E. Greco © Alwin Poiana
E. Greco © Alwin Poiana
Elisabeth Oualid : Qu'est-ce qui rend pour vous L'Etranger d'Albert Camus actuel ?
Emio Greco : Son geste de gratuité!Meursault fait les choses qui lui conviennent dans une société où tout est marchandise, où tout est mesuré. . . Son geste de gratuité est un geste de rebellion. . . Meursault rejette le système social parce que les jeux sont faits sans attendre quelque chose en retour.

E. O : En ce qui concerne la scénographie, quel est le but de cette lumière agressive, omniprésente ? Joue-t-elle le rôle de la pression sociale ?
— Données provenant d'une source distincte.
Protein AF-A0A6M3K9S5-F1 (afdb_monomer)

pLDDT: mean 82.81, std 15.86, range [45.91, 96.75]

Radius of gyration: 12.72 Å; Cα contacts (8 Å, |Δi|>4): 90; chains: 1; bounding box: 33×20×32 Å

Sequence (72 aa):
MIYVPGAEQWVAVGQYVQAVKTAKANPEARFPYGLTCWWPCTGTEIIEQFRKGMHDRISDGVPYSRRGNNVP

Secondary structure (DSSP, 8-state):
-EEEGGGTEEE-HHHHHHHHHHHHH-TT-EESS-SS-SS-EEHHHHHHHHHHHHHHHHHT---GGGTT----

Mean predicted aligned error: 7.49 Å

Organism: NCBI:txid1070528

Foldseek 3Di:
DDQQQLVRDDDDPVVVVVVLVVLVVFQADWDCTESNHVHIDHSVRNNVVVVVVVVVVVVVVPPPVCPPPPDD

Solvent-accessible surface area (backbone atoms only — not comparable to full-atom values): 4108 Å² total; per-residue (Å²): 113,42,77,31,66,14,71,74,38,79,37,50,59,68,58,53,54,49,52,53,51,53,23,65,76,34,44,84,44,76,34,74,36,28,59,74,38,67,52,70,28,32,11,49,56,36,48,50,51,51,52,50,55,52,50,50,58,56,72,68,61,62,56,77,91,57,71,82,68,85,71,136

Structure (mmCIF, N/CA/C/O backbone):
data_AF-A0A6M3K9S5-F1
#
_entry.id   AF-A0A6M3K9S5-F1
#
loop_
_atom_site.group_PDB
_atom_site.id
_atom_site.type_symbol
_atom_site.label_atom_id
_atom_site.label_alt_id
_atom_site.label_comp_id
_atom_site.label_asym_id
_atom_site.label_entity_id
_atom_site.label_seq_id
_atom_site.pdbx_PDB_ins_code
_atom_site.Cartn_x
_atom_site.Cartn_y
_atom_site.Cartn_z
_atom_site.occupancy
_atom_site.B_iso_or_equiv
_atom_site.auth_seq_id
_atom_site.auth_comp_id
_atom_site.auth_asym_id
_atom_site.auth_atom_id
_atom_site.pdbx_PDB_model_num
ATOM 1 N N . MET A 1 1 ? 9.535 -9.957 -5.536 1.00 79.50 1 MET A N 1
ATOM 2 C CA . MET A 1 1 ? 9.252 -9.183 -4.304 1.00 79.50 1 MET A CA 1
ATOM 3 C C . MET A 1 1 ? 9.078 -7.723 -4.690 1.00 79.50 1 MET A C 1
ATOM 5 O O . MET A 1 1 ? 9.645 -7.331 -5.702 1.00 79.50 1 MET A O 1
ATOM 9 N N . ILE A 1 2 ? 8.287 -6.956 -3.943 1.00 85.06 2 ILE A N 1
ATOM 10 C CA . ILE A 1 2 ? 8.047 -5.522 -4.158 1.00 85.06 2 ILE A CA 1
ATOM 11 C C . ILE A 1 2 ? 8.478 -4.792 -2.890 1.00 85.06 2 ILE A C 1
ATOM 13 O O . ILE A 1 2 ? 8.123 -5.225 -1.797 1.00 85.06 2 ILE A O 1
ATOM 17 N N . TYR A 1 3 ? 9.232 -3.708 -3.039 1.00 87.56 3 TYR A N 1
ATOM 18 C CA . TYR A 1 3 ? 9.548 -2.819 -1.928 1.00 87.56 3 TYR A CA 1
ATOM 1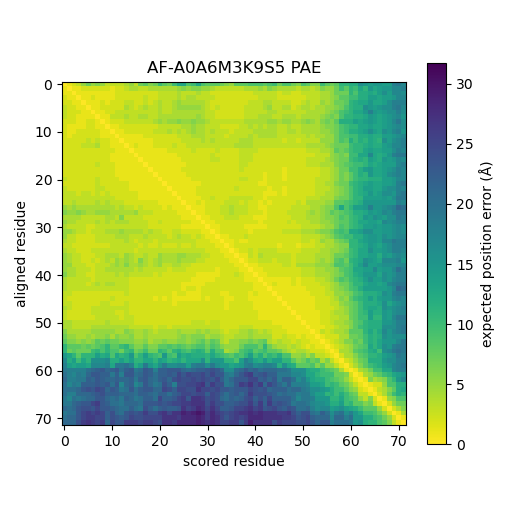9 C C . TYR A 1 3 ? 8.364 -1.890 -1.641 1.00 87.56 3 TYR A C 1
ATOM 21 O O . TYR A 1 3 ? 7.810 -1.291 -2.565 1.00 87.56 3 TYR A O 1
ATOM 29 N N . VAL A 1 4 ? 7.963 -1.794 -0.375 1.00 89.75 4 VAL A N 1
ATOM 30 C CA . VAL A 1 4 ? 6.896 -0.911 0.108 1.00 89.75 4 VAL A CA 1
ATOM 31 C C . VAL A 1 4 ? 7.539 0.195 0.942 1.00 89.75 4 VAL A C 1
ATOM 33 O O . VAL A 1 4 ? 7.923 -0.074 2.080 1.00 89.75 4 VAL A O 1
ATOM 36 N N . PRO A 1 5 ? 7.650 1.427 0.410 1.00 90.62 5 PRO A N 1
ATOM 37 C CA . PRO A 1 5 ? 8.298 2.533 1.113 1.00 90.62 5 PRO A CA 1
ATOM 38 C C . PRO A 1 5 ? 7.673 2.859 2.470 1.00 90.62 5 PRO A C 1
ATOM 40 O O . PRO A 1 5 ? 8.399 3.080 3.427 1.00 90.62 5 PRO A O 1
ATOM 43 N N . GLY A 1 6 ? 6.339 2.833 2.586 1.00 89.06 6 GLY A N 1
ATOM 44 C CA . GLY A 1 6 ? 5.663 3.162 3.849 1.00 89.06 6 GLY A CA 1
ATOM 45 C C . GLY A 1 6 ? 5.963 2.195 5.002 1.00 89.06 6 GLY A C 1
ATOM 46 O O . GLY A 1 6 ? 5.862 2.578 6.162 1.00 89.06 6 GLY A O 1
ATOM 47 N N . ALA A 1 7 ? 6.369 0.964 4.684 1.00 89.19 7 ALA A N 1
ATOM 48 C CA . ALA A 1 7 ? 6.763 -0.057 5.655 1.00 89.19 7 ALA A CA 1
ATOM 49 C C . ALA A 1 7 ? 8.281 -0.302 5.683 1.00 89.19 7 ALA A C 1
ATOM 51 O O . ALA A 1 7 ? 8.736 -1.154 6.440 1.00 89.19 7 ALA A O 1
ATOM 52 N N . GLU A 1 8 ? 9.041 0.364 4.807 1.00 90.88 8 GLU A N 1
ATOM 53 C CA . GLU A 1 8 ? 10.466 0.128 4.541 1.00 90.88 8 GLU A CA 1
ATOM 54 C C . GLU A 1 8 ? 10.828 -1.357 4.343 1.00 90.88 8 GLU A C 1
ATOM 56 O O . GLU A 1 8 ? 11.901 -1.826 4.723 1.00 90.88 8 GLU A O 1
ATOM 61 N N . GLN A 1 9 ? 9.925 -2.122 3.722 1.00 89.81 9 GLN A N 1
ATOM 62 C CA . GLN A 1 9 ? 10.012 -3.581 3.663 1.00 89.81 9 GLN A CA 1
ATOM 63 C C . GLN A 1 9 ? 9.840 -4.139 2.256 1.00 89.81 9 GLN A C 1
ATOM 65 O O . GLN A 1 9 ? 9.031 -3.671 1.452 1.00 89.81 9 GLN A O 1
ATOM 70 N N . TRP A 1 10 ? 10.571 -5.219 1.981 1.00 91.19 10 TRP A N 1
ATOM 71 C CA . TRP A 1 10 ? 10.359 -6.056 0.807 1.00 91.19 10 TRP A CA 1
ATOM 72 C C . TRP A 1 10 ? 9.300 -7.108 1.110 1.00 91.19 10 TRP A C 1
ATOM 74 O O . TRP A 1 10 ? 9.488 -7.969 1.965 1.00 91.19 10 TRP A O 1
ATOM 84 N N . VAL A 1 11 ? 8.196 -7.070 0.371 1.00 88.19 11 VAL A N 1
ATOM 85 C CA . VAL A 1 11 ? 7.084 -8.008 0.535 1.00 88.19 11 VAL A CA 1
ATOM 86 C C . VAL A 1 11 ? 6.894 -8.863 -0.712 1.00 88.19 11 VAL A C 1
ATOM 88 O O . VAL A 1 11 ? 7.241 -8.493 -1.842 1.00 88.19 11 VAL A O 1
ATOM 9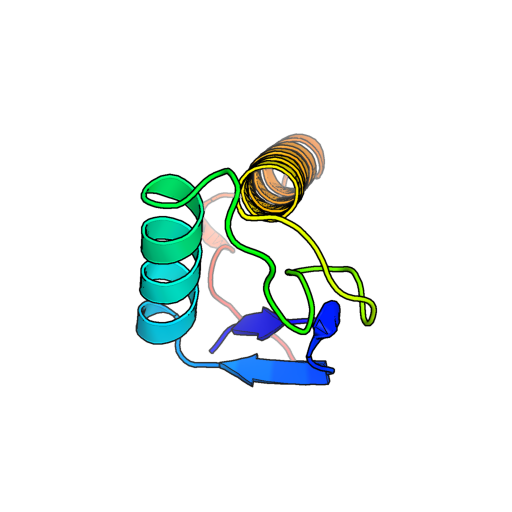1 N N . ALA A 1 12 ? 6.317 -10.048 -0.533 1.00 92.06 12 ALA A N 1
ATOM 92 C CA . ALA A 1 12 ? 5.890 -10.859 -1.662 1.00 92.06 12 ALA A CA 1
ATOM 93 C C . ALA A 1 12 ? 4.772 -10.142 -2.439 1.00 92.06 12 ALA A C 1
ATOM 95 O O . ALA A 1 12 ? 3.911 -9.488 -1.852 1.00 92.06 12 ALA A O 1
ATOM 96 N N . VAL A 1 13 ? 4.744 -10.312 -3.765 1.00 88.88 13 VAL A N 1
ATOM 97 C CA . VAL A 1 13 ? 3.725 -9.684 -4.631 1.00 88.88 13 VAL A CA 1
ATOM 98 C C . VAL A 1 13 ? 2.311 -10.074 -4.183 1.00 88.88 13 VAL A C 1
ATOM 100 O O . VAL A 1 13 ? 1.425 -9.228 -4.135 1.00 88.88 13 VAL A O 1
ATOM 103 N N . GLY A 1 14 ? 2.109 -11.338 -3.795 1.00 90.12 14 GLY A N 1
ATOM 104 C CA . GLY A 1 14 ? 0.822 -11.816 -3.285 1.00 90.12 14 GLY A CA 1
ATOM 105 C C . GLY A 1 14 ? 0.389 -11.120 -1.992 1.00 90.12 14 GLY A C 1
ATOM 106 O O . GLY A 1 14 ? -0.772 -10.740 -1.878 1.00 90.12 14 GLY A O 1
ATOM 107 N N . GLN A 1 15 ? 1.323 -10.878 -1.064 1.00 91.06 15 GLN A N 1
ATOM 108 C CA . GLN A 1 15 ? 1.055 -10.151 0.185 1.00 91.06 15 GLN A CA 1
ATOM 109 C C . GLN A 1 15 ? 0.680 -8.693 -0.097 1.00 91.06 15 GLN A C 1
ATOM 111 O O . GLN A 1 15 ? -0.307 -8.194 0.434 1.00 91.06 15 GLN A O 1
ATOM 116 N N . TYR A 1 16 ? 1.401 -8.042 -1.014 1.00 90.31 16 TYR A N 1
ATOM 117 C CA . TYR A 1 16 ? 1.092 -6.685 -1.462 1.00 90.31 16 TYR A CA 1
ATOM 118 C C . TYR A 1 16 ? -0.316 -6.581 -2.069 1.00 90.31 16 TYR A C 1
ATOM 120 O O . TYR A 1 16 ? -1.115 -5.736 -1.670 1.00 90.31 16 TYR A O 1
ATOM 128 N N . VAL A 1 17 ? -0.655 -7.476 -3.003 1.00 91.38 17 VAL A N 1
ATOM 129 C CA . VAL A 1 17 ? -1.980 -7.492 -3.643 1.00 91.38 17 VAL A CA 1
ATOM 130 C C . VAL A 1 17 ? -3.083 -7.776 -2.625 1.00 91.38 17 VAL A C 1
ATOM 132 O O 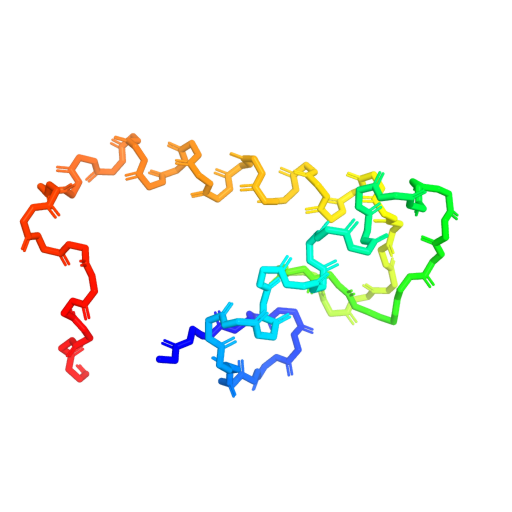. VAL A 1 17 ? -4.143 -7.153 -2.688 1.00 91.38 17 VAL A O 1
ATOM 135 N N . GLN A 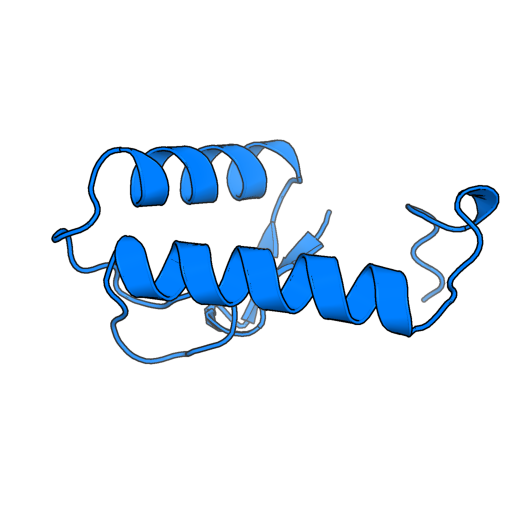1 18 ? -2.847 -8.688 -1.680 1.00 94.31 18 GLN A N 1
ATOM 136 C CA . GLN A 1 18 ? -3.812 -8.989 -0.630 1.00 94.31 18 GLN A CA 1
ATOM 137 C C . GLN A 1 18 ? -4.045 -7.778 0.279 1.00 94.31 18 GLN A C 1
ATOM 139 O O . GLN A 1 18 ? -5.197 -7.441 0.535 1.00 94.31 18 GLN A O 1
ATOM 144 N N . ALA A 1 19 ? -2.990 -7.069 0.689 1.00 91.31 19 ALA A N 1
ATOM 145 C CA . ALA A 1 19 ? -3.105 -5.853 1.493 1.00 91.31 19 ALA A CA 1
ATOM 146 C C . ALA A 1 19 ? -3.917 -4.758 0.778 1.00 91.31 19 ALA A C 1
ATOM 148 O O . ALA A 1 19 ? -4.820 -4.171 1.372 1.00 91.31 19 ALA A O 1
ATOM 149 N N . VAL A 1 20 ? -3.678 -4.544 -0.522 1.00 92.50 20 VAL A N 1
ATOM 150 C CA . VAL A 1 20 ? -4.457 -3.591 -1.335 1.00 92.50 20 VAL A CA 1
ATOM 151 C C . VAL A 1 20 ? -5.928 -4.011 -1.432 1.00 92.50 20 VAL A C 1
ATOM 153 O O . VAL A 1 20 ? -6.818 -3.170 -1.325 1.00 92.50 20 VAL A O 1
ATOM 156 N N . LYS A 1 21 ? -6.222 -5.309 -1.592 1.00 94.94 21 LYS A N 1
ATOM 157 C CA . LYS A 1 21 ? -7.607 -5.814 -1.580 1.00 94.94 21 LYS A CA 1
ATOM 158 C C . LYS A 1 21 ? -8.284 -5.589 -0.228 1.00 94.94 21 LYS A C 1
ATOM 160 O O . LYS A 1 21 ? -9.437 -5.167 -0.204 1.00 94.94 21 LYS A O 1
ATOM 165 N N . THR A 1 22 ? -7.574 -5.823 0.873 1.00 94.81 22 THR A N 1
ATOM 166 C CA . THR A 1 22 ? -8.077 -5.578 2.230 1.00 94.81 22 THR A CA 1
ATOM 167 C C . THR A 1 22 ? -8.390 -4.099 2.451 1.00 94.81 22 THR A C 1
ATOM 169 O O . THR A 1 22 ? -9.471 -3.785 2.944 1.00 94.81 22 THR A O 1
ATOM 172 N N . ALA A 1 23 ? -7.503 -3.195 2.024 1.00 94.12 23 ALA A N 1
ATOM 173 C CA . ALA A 1 23 ? -7.738 -1.751 2.063 1.00 94.12 23 ALA A CA 1
ATOM 174 C C . ALA A 1 23 ? -8.946 -1.336 1.206 1.00 94.12 23 ALA A C 1
ATOM 176 O O . ALA A 1 23 ? -9.782 -0.557 1.653 1.00 94.12 23 ALA A O 1
ATOM 177 N N . LYS A 1 24 ? -9.099 -1.920 0.009 1.00 93.81 24 LYS A N 1
ATOM 178 C CA . LYS A 1 24 ? -10.259 -1.676 -0.865 1.00 93.81 24 LYS A CA 1
ATOM 179 C C . LYS A 1 24 ? -11.581 -2.109 -0.228 1.00 93.81 24 LYS A C 1
ATOM 181 O O . LYS A 1 24 ? -12.593 -1.448 -0.429 1.00 93.81 24 LYS A O 1
ATOM 186 N N . ALA A 1 25 ? -11.582 -3.236 0.481 1.00 96.75 25 ALA A N 1
ATOM 187 C CA . ALA A 1 25 ? -12.769 -3.759 1.150 1.00 96.75 25 ALA A CA 1
ATOM 188 C C . ALA A 1 25 ? -13.138 -2.963 2.414 1.00 96.75 25 ALA A C 1
ATOM 190 O O . ALA A 1 25 ? -14.288 -3.008 2.835 1.00 96.75 25 ALA A O 1
ATOM 191 N N . ASN A 1 26 ? -12.183 -2.230 2.999 1.00 95.94 26 ASN A N 1
ATOM 192 C CA . ASN A 1 26 ? -12.348 -1.501 4.257 1.00 95.94 26 ASN A CA 1
ATOM 193 C C . ASN A 1 26 ? -11.863 -0.042 4.112 1.00 95.94 26 ASN A C 1
ATOM 195 O O . ASN A 1 26 ? -10.816 0.310 4.659 1.00 95.94 26 ASN A O 1
ATOM 199 N N . PRO A 1 27 ? -12.595 0.816 3.379 1.00 92.81 27 PRO A N 1
ATOM 200 C CA . PRO A 1 27 ? -12.146 2.171 3.045 1.00 92.81 27 PRO A CA 1
ATOM 201 C C . PRO A 1 27 ? -11.924 3.075 4.269 1.00 92.81 27 PRO A C 1
ATOM 203 O O . PRO A 1 27 ? -11.003 3.889 4.266 1.00 92.81 27 PRO A O 1
ATOM 206 N N . GLU A 1 28 ? -12.718 2.911 5.329 1.00 95.44 28 GLU A N 1
ATOM 207 C CA . GLU A 1 28 ? -12.632 3.721 6.556 1.00 95.44 28 GLU A CA 1
ATOM 208 C C . GLU A 1 28 ? -11.683 3.138 7.615 1.00 95.44 28 GLU A C 1
ATOM 210 O O . GLU A 1 28 ? -11.359 3.804 8.601 1.00 95.44 28 GLU A O 1
ATOM 215 N N . ALA A 1 29 ? -11.210 1.900 7.430 1.00 95.12 29 ALA A N 1
ATOM 216 C CA . ALA A 1 29 ? -10.277 1.291 8.368 1.00 95.12 29 ALA A CA 1
ATOM 217 C C . ALA A 1 29 ? -8.929 2.017 8.323 1.00 95.12 29 ALA A C 1
ATOM 219 O O . ALA A 1 29 ? -8.419 2.343 7.249 1.00 95.12 29 ALA A O 1
ATOM 220 N N . ARG A 1 30 ? -8.340 2.243 9.501 1.00 94.38 30 ARG A N 1
ATOM 221 C CA . ARG A 1 30 ? -6.988 2.791 9.636 1.00 94.38 30 ARG A CA 1
ATOM 222 C C . ARG A 1 30 ? -5.966 1.668 9.643 1.00 94.38 30 ARG A C 1
ATOM 224 O O . ARG A 1 30 ? -6.069 0.731 10.431 1.00 94.38 30 ARG A O 1
ATOM 231 N N . PHE A 1 31 ? -4.956 1.814 8.802 1.00 93.38 31 PHE A N 1
ATOM 232 C CA . PHE A 1 31 ? -3.793 0.945 8.746 1.00 93.38 31 PHE A CA 1
ATOM 233 C C . PHE A 1 31 ? -2.590 1.670 9.365 1.00 93.38 31 PHE A C 1
ATOM 235 O O . PHE A 1 31 ? -2.543 2.899 9.301 1.00 93.38 31 PHE A O 1
ATOM 242 N N . PRO A 1 32 ? -1.621 0.955 9.969 1.00 92.12 32 PRO A N 1
ATOM 243 C CA . PRO A 1 32 ? -0.492 1.580 10.672 1.00 92.12 32 PRO A CA 1
ATOM 244 C C . PRO A 1 32 ? 0.410 2.433 9.772 1.00 92.12 32 PRO A C 1
ATOM 246 O O . PRO A 1 32 ? 0.995 3.407 10.231 1.00 92.12 32 PRO A O 1
ATOM 249 N N . TYR A 1 33 ? 0.494 2.059 8.499 1.00 92.50 33 TYR A N 1
ATOM 250 C CA . TYR A 1 33 ? 1.241 2.719 7.436 1.00 92.50 33 TYR A CA 1
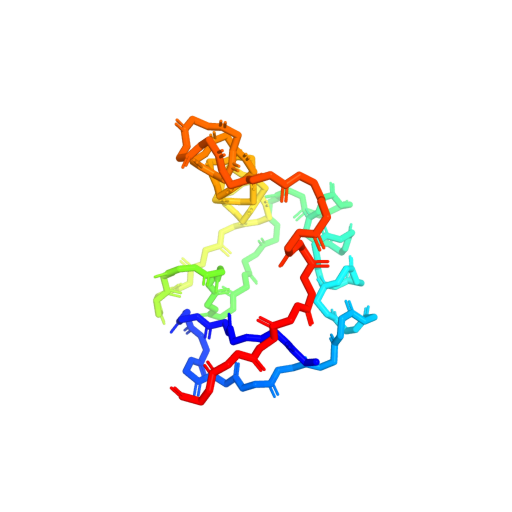ATOM 251 C C . TYR A 1 33 ? 0.481 2.522 6.120 1.00 92.50 33 TYR A C 1
ATOM 253 O O . TYR A 1 33 ? -0.384 1.645 6.015 1.00 92.50 33 TYR A O 1
ATOM 261 N N . GLY A 1 34 ? 0.802 3.314 5.101 1.00 91.75 34 GLY A N 1
ATOM 262 C CA . GLY A 1 34 ? 0.315 3.082 3.740 1.00 91.75 34 GLY A CA 1
ATOM 263 C C . GLY A 1 34 ? 1.387 2.501 2.829 1.00 91.75 34 GLY A C 1
ATOM 264 O O . GLY A 1 34 ? 2.405 1.973 3.266 1.00 91.75 34 GLY A O 1
ATOM 265 N N . LEU A 1 35 ? 1.157 2.591 1.521 1.00 91.06 35 LEU A N 1
ATOM 266 C CA . LEU A 1 35 ? 2.107 2.087 0.530 1.00 91.06 35 LEU A CA 1
ATOM 267 C C . LEU A 1 35 ? 3.328 3.002 0.420 1.00 91.06 35 LEU A C 1
ATOM 269 O O . LEU A 1 35 ? 4.435 2.522 0.193 1.00 91.06 35 LEU A O 1
ATOM 273 N N . THR A 1 36 ? 3.127 4.308 0.599 1.00 90.12 36 THR A N 1
ATOM 274 C CA . THR A 1 36 ? 4.182 5.328 0.491 1.00 90.12 36 THR A CA 1
ATOM 275 C C . THR A 1 36 ? 4.329 6.205 1.739 1.00 90.12 36 THR A C 1
ATOM 277 O O . THR A 1 36 ? 5.302 6.944 1.829 1.00 90.12 36 THR A O 1
ATOM 280 N N . CYS A 1 37 ? 3.376 6.158 2.678 1.00 91.00 37 CYS A N 1
ATOM 281 C CA . CYS A 1 37 ? 3.381 6.909 3.944 1.00 91.00 37 CYS A CA 1
ATOM 282 C C . CYS A 1 37 ? 3.811 6.007 5.111 1.00 91.00 37 CYS A C 1
ATOM 284 O O . CYS A 1 37 ? 3.304 4.892 5.221 1.00 91.00 37 CYS A O 1
ATOM 286 N N . TRP A 1 38 ? 4.678 6.507 6.000 1.00 91.69 38 TRP A N 1
ATOM 287 C CA . TRP A 1 38 ? 5.044 5.830 7.259 1.00 91.69 38 TRP A CA 1
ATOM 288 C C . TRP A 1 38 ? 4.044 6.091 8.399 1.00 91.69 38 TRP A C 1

G : La lumière, c'est le côté nature;le soleil, élément de puissance chez Camus, est très important. Il parle beaucoup de la mer, de l'air, du soleil. D'un autre côté, c'est la société, la pression sociale, la surveillance, l'œil d'autrui, le jugement.
E. O : La pression sociale qui finit par anéantir Meursault ?
G : Oui, bien sûr !
E. O : Que recherchez-vous, d'une manière générale, dans votre démarche artistique ?
G : La transposition en mouvements d'une intériorité qui cherche à se libérer des normes sociales. Je me rends compte de plus en plus que je définis un corps et que j'essaye de me dégager de ce corps.
E. O : Un corps social tel qu'il a été codifié ?
G : On a plusieurs corps : le corps physiologique, le corps qui vous tient, qui est à la fois votre ami et votre ennemi, et puis notre grand ennemi, le corps social. Moi, je les considère tous les trois ensemble, mais parfois, c'est l'un ou l'autre qui prend le dessus, et je me sers ainsi de l'un ou de l'autre.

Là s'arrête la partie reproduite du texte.